WHAT THE TASK ASKS >>
Please restate exactly what appears in the records below from the first line to the line where "ATOM 2 C CA" is, that line included.

DATA SUPPLIED >>
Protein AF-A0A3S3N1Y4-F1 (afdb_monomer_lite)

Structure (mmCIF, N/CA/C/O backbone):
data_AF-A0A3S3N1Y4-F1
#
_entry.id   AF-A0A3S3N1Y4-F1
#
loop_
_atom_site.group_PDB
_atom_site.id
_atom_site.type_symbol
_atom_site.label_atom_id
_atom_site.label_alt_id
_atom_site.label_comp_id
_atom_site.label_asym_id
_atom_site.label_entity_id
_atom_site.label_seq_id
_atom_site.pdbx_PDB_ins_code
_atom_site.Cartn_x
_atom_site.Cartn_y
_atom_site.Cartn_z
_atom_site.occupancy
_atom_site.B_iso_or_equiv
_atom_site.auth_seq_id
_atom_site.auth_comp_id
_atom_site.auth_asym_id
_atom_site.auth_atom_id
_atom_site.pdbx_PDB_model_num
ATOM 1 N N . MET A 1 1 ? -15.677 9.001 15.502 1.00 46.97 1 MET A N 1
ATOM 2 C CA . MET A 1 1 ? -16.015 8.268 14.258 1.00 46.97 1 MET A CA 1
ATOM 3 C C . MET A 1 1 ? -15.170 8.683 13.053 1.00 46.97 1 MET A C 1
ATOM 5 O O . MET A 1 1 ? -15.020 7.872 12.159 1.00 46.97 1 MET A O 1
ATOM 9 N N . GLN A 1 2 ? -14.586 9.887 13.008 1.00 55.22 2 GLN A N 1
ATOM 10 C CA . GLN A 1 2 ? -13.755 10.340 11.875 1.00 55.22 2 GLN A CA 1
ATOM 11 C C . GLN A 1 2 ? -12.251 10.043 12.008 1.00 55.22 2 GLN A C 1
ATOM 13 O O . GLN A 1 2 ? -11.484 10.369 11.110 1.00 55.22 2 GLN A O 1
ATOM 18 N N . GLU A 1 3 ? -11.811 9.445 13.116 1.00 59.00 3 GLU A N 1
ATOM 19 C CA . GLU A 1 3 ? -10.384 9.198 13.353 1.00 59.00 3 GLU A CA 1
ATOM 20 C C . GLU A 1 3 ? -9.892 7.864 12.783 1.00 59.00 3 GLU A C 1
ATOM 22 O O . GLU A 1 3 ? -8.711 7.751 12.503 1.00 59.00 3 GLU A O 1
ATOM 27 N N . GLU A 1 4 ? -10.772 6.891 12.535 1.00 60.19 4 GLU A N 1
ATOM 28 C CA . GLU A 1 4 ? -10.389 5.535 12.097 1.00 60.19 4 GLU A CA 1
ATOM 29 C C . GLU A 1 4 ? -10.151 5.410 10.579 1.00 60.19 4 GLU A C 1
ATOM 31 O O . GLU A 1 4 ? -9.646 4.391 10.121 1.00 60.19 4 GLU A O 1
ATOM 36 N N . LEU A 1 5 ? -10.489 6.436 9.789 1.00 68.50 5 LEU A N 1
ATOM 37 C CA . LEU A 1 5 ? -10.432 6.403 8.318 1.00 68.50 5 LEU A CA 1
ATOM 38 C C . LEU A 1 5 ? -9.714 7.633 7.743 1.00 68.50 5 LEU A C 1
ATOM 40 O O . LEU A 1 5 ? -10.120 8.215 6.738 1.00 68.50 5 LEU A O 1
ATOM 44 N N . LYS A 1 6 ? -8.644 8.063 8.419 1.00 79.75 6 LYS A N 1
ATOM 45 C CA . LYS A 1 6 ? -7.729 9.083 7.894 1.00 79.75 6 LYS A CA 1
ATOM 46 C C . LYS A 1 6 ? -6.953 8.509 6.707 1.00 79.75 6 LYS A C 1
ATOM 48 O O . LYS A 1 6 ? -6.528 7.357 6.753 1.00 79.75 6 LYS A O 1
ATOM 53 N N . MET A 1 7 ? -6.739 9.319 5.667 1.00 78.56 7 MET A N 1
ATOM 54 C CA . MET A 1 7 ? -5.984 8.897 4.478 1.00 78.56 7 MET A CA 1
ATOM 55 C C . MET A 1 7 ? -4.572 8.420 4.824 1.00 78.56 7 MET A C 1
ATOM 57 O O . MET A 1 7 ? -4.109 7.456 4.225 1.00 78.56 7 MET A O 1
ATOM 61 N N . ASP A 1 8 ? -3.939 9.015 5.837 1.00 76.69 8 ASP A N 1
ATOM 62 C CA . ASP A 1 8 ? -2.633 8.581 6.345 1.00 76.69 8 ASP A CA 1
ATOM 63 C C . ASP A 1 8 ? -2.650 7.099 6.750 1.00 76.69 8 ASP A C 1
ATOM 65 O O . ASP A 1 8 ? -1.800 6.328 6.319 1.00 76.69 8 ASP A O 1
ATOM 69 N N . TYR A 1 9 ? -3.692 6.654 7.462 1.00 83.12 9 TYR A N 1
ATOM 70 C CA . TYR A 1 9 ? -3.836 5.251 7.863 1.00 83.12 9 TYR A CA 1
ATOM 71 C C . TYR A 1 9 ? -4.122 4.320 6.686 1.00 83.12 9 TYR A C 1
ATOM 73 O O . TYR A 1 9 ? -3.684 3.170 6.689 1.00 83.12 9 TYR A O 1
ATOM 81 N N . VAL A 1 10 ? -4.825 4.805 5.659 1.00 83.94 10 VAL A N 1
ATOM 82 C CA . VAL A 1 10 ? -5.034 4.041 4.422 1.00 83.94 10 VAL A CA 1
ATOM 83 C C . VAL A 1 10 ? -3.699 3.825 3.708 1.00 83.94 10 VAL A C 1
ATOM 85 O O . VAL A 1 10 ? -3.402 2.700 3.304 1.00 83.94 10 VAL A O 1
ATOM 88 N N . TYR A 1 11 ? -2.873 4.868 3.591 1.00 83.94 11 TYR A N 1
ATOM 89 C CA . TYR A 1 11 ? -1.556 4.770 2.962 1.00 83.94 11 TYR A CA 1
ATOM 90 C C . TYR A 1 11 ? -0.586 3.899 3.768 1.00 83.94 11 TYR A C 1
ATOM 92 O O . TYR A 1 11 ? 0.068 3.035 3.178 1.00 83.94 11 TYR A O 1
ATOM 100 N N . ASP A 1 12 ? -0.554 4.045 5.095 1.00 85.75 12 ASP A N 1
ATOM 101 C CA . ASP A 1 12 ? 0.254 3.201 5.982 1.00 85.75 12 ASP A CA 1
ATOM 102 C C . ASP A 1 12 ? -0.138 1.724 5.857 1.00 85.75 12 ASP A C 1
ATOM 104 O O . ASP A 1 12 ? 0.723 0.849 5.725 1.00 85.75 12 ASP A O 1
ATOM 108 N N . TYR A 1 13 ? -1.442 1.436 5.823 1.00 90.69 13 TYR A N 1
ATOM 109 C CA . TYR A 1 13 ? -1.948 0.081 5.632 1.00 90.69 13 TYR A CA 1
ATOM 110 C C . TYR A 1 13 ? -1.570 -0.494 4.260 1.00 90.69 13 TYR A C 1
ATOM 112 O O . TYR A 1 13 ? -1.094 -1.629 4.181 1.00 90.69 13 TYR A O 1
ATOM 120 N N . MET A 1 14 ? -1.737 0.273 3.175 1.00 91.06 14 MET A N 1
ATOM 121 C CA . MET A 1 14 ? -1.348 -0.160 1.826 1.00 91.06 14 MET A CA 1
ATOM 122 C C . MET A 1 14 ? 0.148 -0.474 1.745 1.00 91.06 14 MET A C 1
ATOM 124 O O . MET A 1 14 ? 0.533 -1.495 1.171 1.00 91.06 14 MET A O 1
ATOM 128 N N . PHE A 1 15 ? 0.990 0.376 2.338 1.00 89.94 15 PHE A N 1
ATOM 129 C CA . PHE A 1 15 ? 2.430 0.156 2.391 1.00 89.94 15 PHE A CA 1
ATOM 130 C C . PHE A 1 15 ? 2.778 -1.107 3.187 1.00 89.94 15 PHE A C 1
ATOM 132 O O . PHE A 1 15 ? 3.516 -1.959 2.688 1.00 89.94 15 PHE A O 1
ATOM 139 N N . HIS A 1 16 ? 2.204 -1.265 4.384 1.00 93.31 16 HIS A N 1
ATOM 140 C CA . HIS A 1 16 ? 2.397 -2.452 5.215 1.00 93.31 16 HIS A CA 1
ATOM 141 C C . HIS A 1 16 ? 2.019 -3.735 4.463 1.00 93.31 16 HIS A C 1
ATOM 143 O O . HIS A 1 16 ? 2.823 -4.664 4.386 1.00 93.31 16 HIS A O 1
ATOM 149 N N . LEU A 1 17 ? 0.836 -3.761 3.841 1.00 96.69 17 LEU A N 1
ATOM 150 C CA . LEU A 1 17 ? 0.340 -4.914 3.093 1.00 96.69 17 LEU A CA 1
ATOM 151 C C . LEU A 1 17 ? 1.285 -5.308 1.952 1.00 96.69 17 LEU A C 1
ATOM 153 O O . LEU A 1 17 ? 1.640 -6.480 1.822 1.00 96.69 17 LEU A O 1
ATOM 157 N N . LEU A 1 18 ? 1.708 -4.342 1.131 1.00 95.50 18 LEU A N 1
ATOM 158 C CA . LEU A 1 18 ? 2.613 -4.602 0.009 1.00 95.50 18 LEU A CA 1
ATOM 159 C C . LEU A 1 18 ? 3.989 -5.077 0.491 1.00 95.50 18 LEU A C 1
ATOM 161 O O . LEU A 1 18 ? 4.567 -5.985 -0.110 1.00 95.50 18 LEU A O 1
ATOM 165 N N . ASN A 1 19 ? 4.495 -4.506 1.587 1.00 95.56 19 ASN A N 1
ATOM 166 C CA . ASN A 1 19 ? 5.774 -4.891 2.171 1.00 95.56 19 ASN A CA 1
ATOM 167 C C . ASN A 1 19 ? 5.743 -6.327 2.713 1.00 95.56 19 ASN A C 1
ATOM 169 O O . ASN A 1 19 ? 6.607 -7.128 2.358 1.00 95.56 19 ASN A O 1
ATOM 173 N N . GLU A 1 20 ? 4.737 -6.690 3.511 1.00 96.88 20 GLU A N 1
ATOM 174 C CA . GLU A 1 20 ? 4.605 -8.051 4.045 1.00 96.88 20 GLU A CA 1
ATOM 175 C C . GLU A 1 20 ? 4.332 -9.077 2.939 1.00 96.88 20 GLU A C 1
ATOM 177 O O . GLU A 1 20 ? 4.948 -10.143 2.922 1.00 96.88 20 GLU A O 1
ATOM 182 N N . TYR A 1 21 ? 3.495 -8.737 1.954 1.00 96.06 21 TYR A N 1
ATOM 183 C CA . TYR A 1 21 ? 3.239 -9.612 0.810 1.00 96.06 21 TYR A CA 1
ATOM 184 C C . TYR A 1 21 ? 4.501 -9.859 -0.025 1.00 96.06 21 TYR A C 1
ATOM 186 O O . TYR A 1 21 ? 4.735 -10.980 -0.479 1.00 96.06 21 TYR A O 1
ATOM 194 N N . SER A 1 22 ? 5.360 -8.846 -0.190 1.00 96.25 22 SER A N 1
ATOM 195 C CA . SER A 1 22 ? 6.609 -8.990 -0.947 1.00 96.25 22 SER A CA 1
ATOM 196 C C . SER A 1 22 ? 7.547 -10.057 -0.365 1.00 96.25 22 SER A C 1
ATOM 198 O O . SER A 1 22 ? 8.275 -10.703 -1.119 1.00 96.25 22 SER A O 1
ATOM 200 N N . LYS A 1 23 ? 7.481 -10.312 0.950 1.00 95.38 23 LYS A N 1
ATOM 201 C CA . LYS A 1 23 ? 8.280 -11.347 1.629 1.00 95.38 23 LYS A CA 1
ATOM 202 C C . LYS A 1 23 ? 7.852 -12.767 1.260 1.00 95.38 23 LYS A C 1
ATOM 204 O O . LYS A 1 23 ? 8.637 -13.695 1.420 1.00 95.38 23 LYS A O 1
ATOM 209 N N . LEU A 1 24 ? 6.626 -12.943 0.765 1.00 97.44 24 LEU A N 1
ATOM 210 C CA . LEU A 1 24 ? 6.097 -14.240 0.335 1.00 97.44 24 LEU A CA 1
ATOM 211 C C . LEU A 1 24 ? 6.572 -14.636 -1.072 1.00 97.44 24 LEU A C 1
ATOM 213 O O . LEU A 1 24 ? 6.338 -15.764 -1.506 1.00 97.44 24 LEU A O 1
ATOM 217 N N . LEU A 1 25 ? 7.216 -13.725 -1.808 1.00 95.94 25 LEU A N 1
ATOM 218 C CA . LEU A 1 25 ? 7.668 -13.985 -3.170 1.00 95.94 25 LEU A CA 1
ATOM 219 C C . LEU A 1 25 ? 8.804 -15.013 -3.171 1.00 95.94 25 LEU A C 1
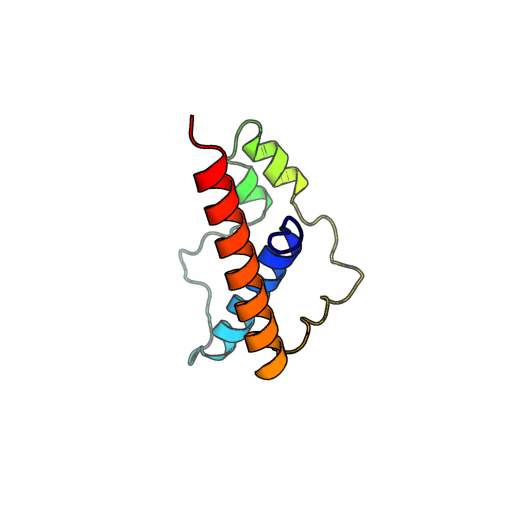ATOM 221 O O . LEU A 1 25 ? 9.892 -14.781 -2.654 1.00 95.94 25 LEU A O 1
ATOM 225 N N . THR A 1 26 ? 8.567 -16.146 -3.826 1.00 97.31 26 THR A N 1
ATOM 226 C CA . THR A 1 26 ? 9.540 -17.242 -3.975 1.00 97.31 26 THR A CA 1
ATOM 227 C C . THR A 1 26 ? 10.472 -17.067 -5.178 1.00 97.31 26 THR A C 1
ATOM 229 O O . THR A 1 26 ? 11.248 -17.960 -5.514 1.00 97.31 26 THR A O 1
ATOM 232 N N . TYR A 1 27 ? 10.400 -15.918 -5.849 1.00 94.50 27 TYR A N 1
ATOM 233 C CA . TYR A 1 27 ? 11.196 -15.577 -7.022 1.00 94.50 27 TYR A CA 1
ATOM 234 C C . TYR A 1 27 ? 11.683 -14.133 -6.934 1.00 94.50 27 TYR A C 1
ATOM 236 O O . TYR A 1 27 ? 11.106 -13.309 -6.228 1.00 94.50 27 TYR A O 1
ATOM 244 N N . LYS A 1 28 ? 12.730 -13.804 -7.698 1.00 94.25 28 LYS A N 1
ATOM 245 C CA . LYS A 1 28 ? 13.237 -12.433 -7.809 1.00 94.25 28 LYS A CA 1
ATOM 246 C C . LYS A 1 28 ? 12.385 -11.632 -8.806 1.00 94.25 28 LYS A C 1
ATOM 248 O O . LYS A 1 28 ? 12.421 -11.949 -10.002 1.00 94.25 28 LYS A O 1
ATOM 253 N N . PRO A 1 29 ? 11.644 -10.592 -8.374 1.00 92.81 29 PRO A N 1
ATOM 254 C CA . PRO A 1 29 ? 10.862 -9.769 -9.289 1.00 92.81 29 PRO A CA 1
ATOM 255 C C . PRO A 1 29 ? 11.758 -9.127 -10.345 1.00 92.81 29 PRO A C 1
ATOM 257 O O . PRO A 1 29 ? 12.826 -8.601 -10.039 1.00 92.81 29 PRO A O 1
ATOM 260 N N . THR A 1 30 ? 11.323 -9.185 -11.601 1.00 94.12 30 THR A N 1
ATOM 261 C CA . THR A 1 30 ? 12.047 -8.604 -12.736 1.00 94.12 30 THR A CA 1
ATOM 262 C C . THR A 1 30 ? 11.062 -7.828 -13.601 1.00 94.12 30 THR A C 1
ATOM 264 O O . THR A 1 30 ? 9.949 -8.301 -13.833 1.00 94.12 30 THR A O 1
ATOM 267 N N . LYS A 1 31 ? 11.450 -6.640 -14.082 1.00 92.56 31 LYS A N 1
ATOM 268 C CA . LYS A 1 31 ? 10.589 -5.791 -14.919 1.00 92.56 31 LYS A CA 1
ATOM 269 C C . LYS A 1 31 ? 10.206 -6.523 -16.222 1.00 92.56 31 LYS A C 1
ATOM 271 O O . LYS A 1 31 ? 11.099 -6.882 -16.992 1.00 92.56 31 LYS A O 1
ATOM 276 N N . PRO A 1 32 ? 8.907 -6.713 -16.521 1.00 93.75 32 PRO A N 1
ATOM 277 C CA . PRO A 1 32 ? 8.471 -7.262 -17.803 1.00 93.75 32 PRO A CA 1
ATOM 278 C C . PRO A 1 32 ? 8.849 -6.352 -18.981 1.00 93.75 32 PRO A C 1
ATOM 280 O O . PRO A 1 32 ? 8.782 -5.131 -18.871 1.00 93.75 32 PRO A O 1
ATOM 283 N N . LYS A 1 33 ? 9.150 -6.929 -20.154 1.00 94.06 33 LYS A N 1
ATOM 284 C CA . LYS A 1 33 ? 9.526 -6.161 -21.366 1.00 94.06 33 LYS A CA 1
ATOM 285 C C . LYS A 1 33 ? 8.486 -5.117 -21.795 1.00 94.06 33 LYS A C 1
ATOM 287 O O . LYS A 1 33 ? 8.848 -4.104 -22.375 1.00 94.06 33 LYS A O 1
ATOM 292 N N . LYS A 1 34 ? 7.204 -5.381 -21.533 1.00 93.62 34 LYS A N 1
ATOM 293 C CA . LYS A 1 34 ? 6.077 -4.502 -21.886 1.00 93.62 34 LYS A CA 1
ATOM 294 C C . LYS A 1 34 ? 5.636 -3.592 -20.734 1.00 93.62 34 LYS A C 1
ATOM 296 O O . LYS A 1 34 ? 4.600 -2.948 -20.848 1.00 93.62 34 LYS A O 1
ATOM 301 N N . ALA A 1 35 ? 6.361 -3.580 -19.615 1.00 88.88 35 ALA A N 1
ATOM 302 C CA . ALA A 1 35 ? 6.012 -2.724 -18.492 1.00 88.88 35 ALA A CA 1
ATOM 303 C C . ALA A 1 35 ? 6.230 -1.256 -18.870 1.00 88.88 35 ALA A C 1
ATOM 305 O O . ALA A 1 35 ? 7.347 -0.856 -19.210 1.00 88.88 35 ALA A O 1
ATOM 306 N N . ILE A 1 36 ? 5.156 -0.477 -18.792 1.00 84.94 36 ILE A N 1
ATOM 307 C CA . ILE A 1 36 ? 5.182 0.972 -18.963 1.00 84.94 36 ILE A CA 1
ATOM 308 C C . ILE A 1 36 ? 5.523 1.576 -17.604 1.00 84.94 36 ILE A C 1
ATOM 310 O O . ILE A 1 36 ? 4.994 1.147 -16.580 1.00 84.94 36 ILE A O 1
ATOM 314 N N . GLU A 1 37 ? 6.459 2.518 -17.596 1.00 78.69 37 GLU A N 1
ATOM 315 C CA . GLU A 1 37 ? 6.787 3.260 -16.387 1.00 78.69 37 GLU A CA 1
ATOM 316 C C . GLU A 1 37 ? 5.597 4.124 -15.978 1.00 78.69 37 GLU A C 1
ATOM 318 O O . GLU A 1 37 ? 4.996 4.810 -16.805 1.00 78.69 37 GLU A O 1
ATOM 323 N N . PHE A 1 38 ? 5.247 4.042 -14.700 1.00 76.19 38 PHE A N 1
ATOM 324 C CA . PHE A 1 38 ? 4.121 4.748 -14.124 1.00 76.19 38 PHE A CA 1
ATOM 325 C C . PHE A 1 38 ? 4.656 5.650 -13.016 1.00 76.19 38 PHE A C 1
ATOM 327 O O . PHE A 1 38 ? 5.127 5.164 -11.990 1.00 76.19 38 PHE A O 1
ATOM 334 N N . CYS A 1 39 ? 4.622 6.956 -13.257 1.00 71.44 39 CYS A N 1
ATOM 335 C CA . CYS A 1 39 ? 5.013 7.999 -12.309 1.00 71.44 39 CYS A CA 1
ATOM 336 C C . CYS A 1 39 ? 3.775 8.760 -11.816 1.00 71.44 39 CYS A C 1
ATOM 338 O O . CYS A 1 39 ? 2.721 8.725 -12.462 1.00 71.44 39 CYS A O 1
ATOM 340 N N . LEU A 1 40 ? 3.896 9.488 -10.706 1.00 73.31 40 LEU A N 1
ATOM 341 C CA . LEU A 1 40 ? 2.801 10.297 -10.153 1.00 73.31 40 LEU A CA 1
ATOM 342 C C . LEU A 1 40 ? 2.258 11.297 -11.190 1.00 73.
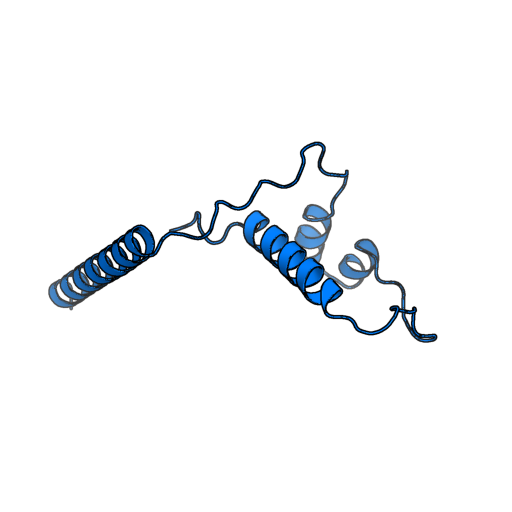31 40 LEU A C 1
ATOM 344 O O . LEU A 1 40 ? 1.051 11.470 -11.346 1.00 73.31 40 LEU A O 1
ATOM 348 N N . GLU A 1 41 ? 3.151 11.885 -11.981 1.00 72.94 41 GLU A N 1
ATOM 349 C CA . GLU A 1 41 ? 2.830 12.794 -13.078 1.00 72.94 41 GLU A CA 1
ATOM 350 C C . GLU A 1 41 ? 2.010 12.081 -14.156 1.00 72.94 41 GLU A C 1
ATOM 352 O O . GLU A 1 41 ? 1.039 12.630 -14.671 1.00 72.94 41 GLU A O 1
ATOM 357 N N . SER A 1 42 ? 2.354 10.826 -14.461 1.00 78.00 42 SER A N 1
ATOM 358 C CA . SER A 1 42 ? 1.635 10.025 -15.454 1.00 78.00 42 SER A CA 1
ATOM 359 C C . SER A 1 42 ? 0.227 9.621 -14.996 1.00 78.00 42 SER A C 1
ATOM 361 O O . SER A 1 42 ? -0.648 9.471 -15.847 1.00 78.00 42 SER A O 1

EXPECTED OUTPUT >>
Protein AF-A0A3S3N1Y4-F1 (afdb_monomer_lite)

Structure (mmCIF, N/CA/C/O backbone):
data_AF-A0A3S3N1Y4-F1
#
_entry.id   AF-A0A3S3N1Y4-F1
#
loop_
_atom_site.group_PDB
_atom_site.id
_atom_site.type_symbol
_atom_site.label_atom_id
_atom_site.label_alt_id
_atom_site.label_comp_id
_atom_site.label_asym_id
_atom_site.label_entity_id
_atom_site.label_seq_id
_atom_site.pdbx_PDB_ins_code
_atom_site.Cartn_x
_atom_site.Cartn_y
_atom_site.Cartn_z
_atom_site.occupancy
_atom_site.B_iso_or_equiv
_atom_site.auth_seq_id
_atom_site.auth_comp_id
_atom_site.auth_asym_id
_atom_site.auth_atom_id
_atom_site.pdbx_PDB_model_num
ATOM 1 N N . MET A 1 1 ? -15.677 9.001 15.502 1.00 46.97 1 MET A N 1
ATOM 2 C CA . MET A 1 1 ? -16.015 8.268 14.258 1.00 46.97 1 MET A CA 1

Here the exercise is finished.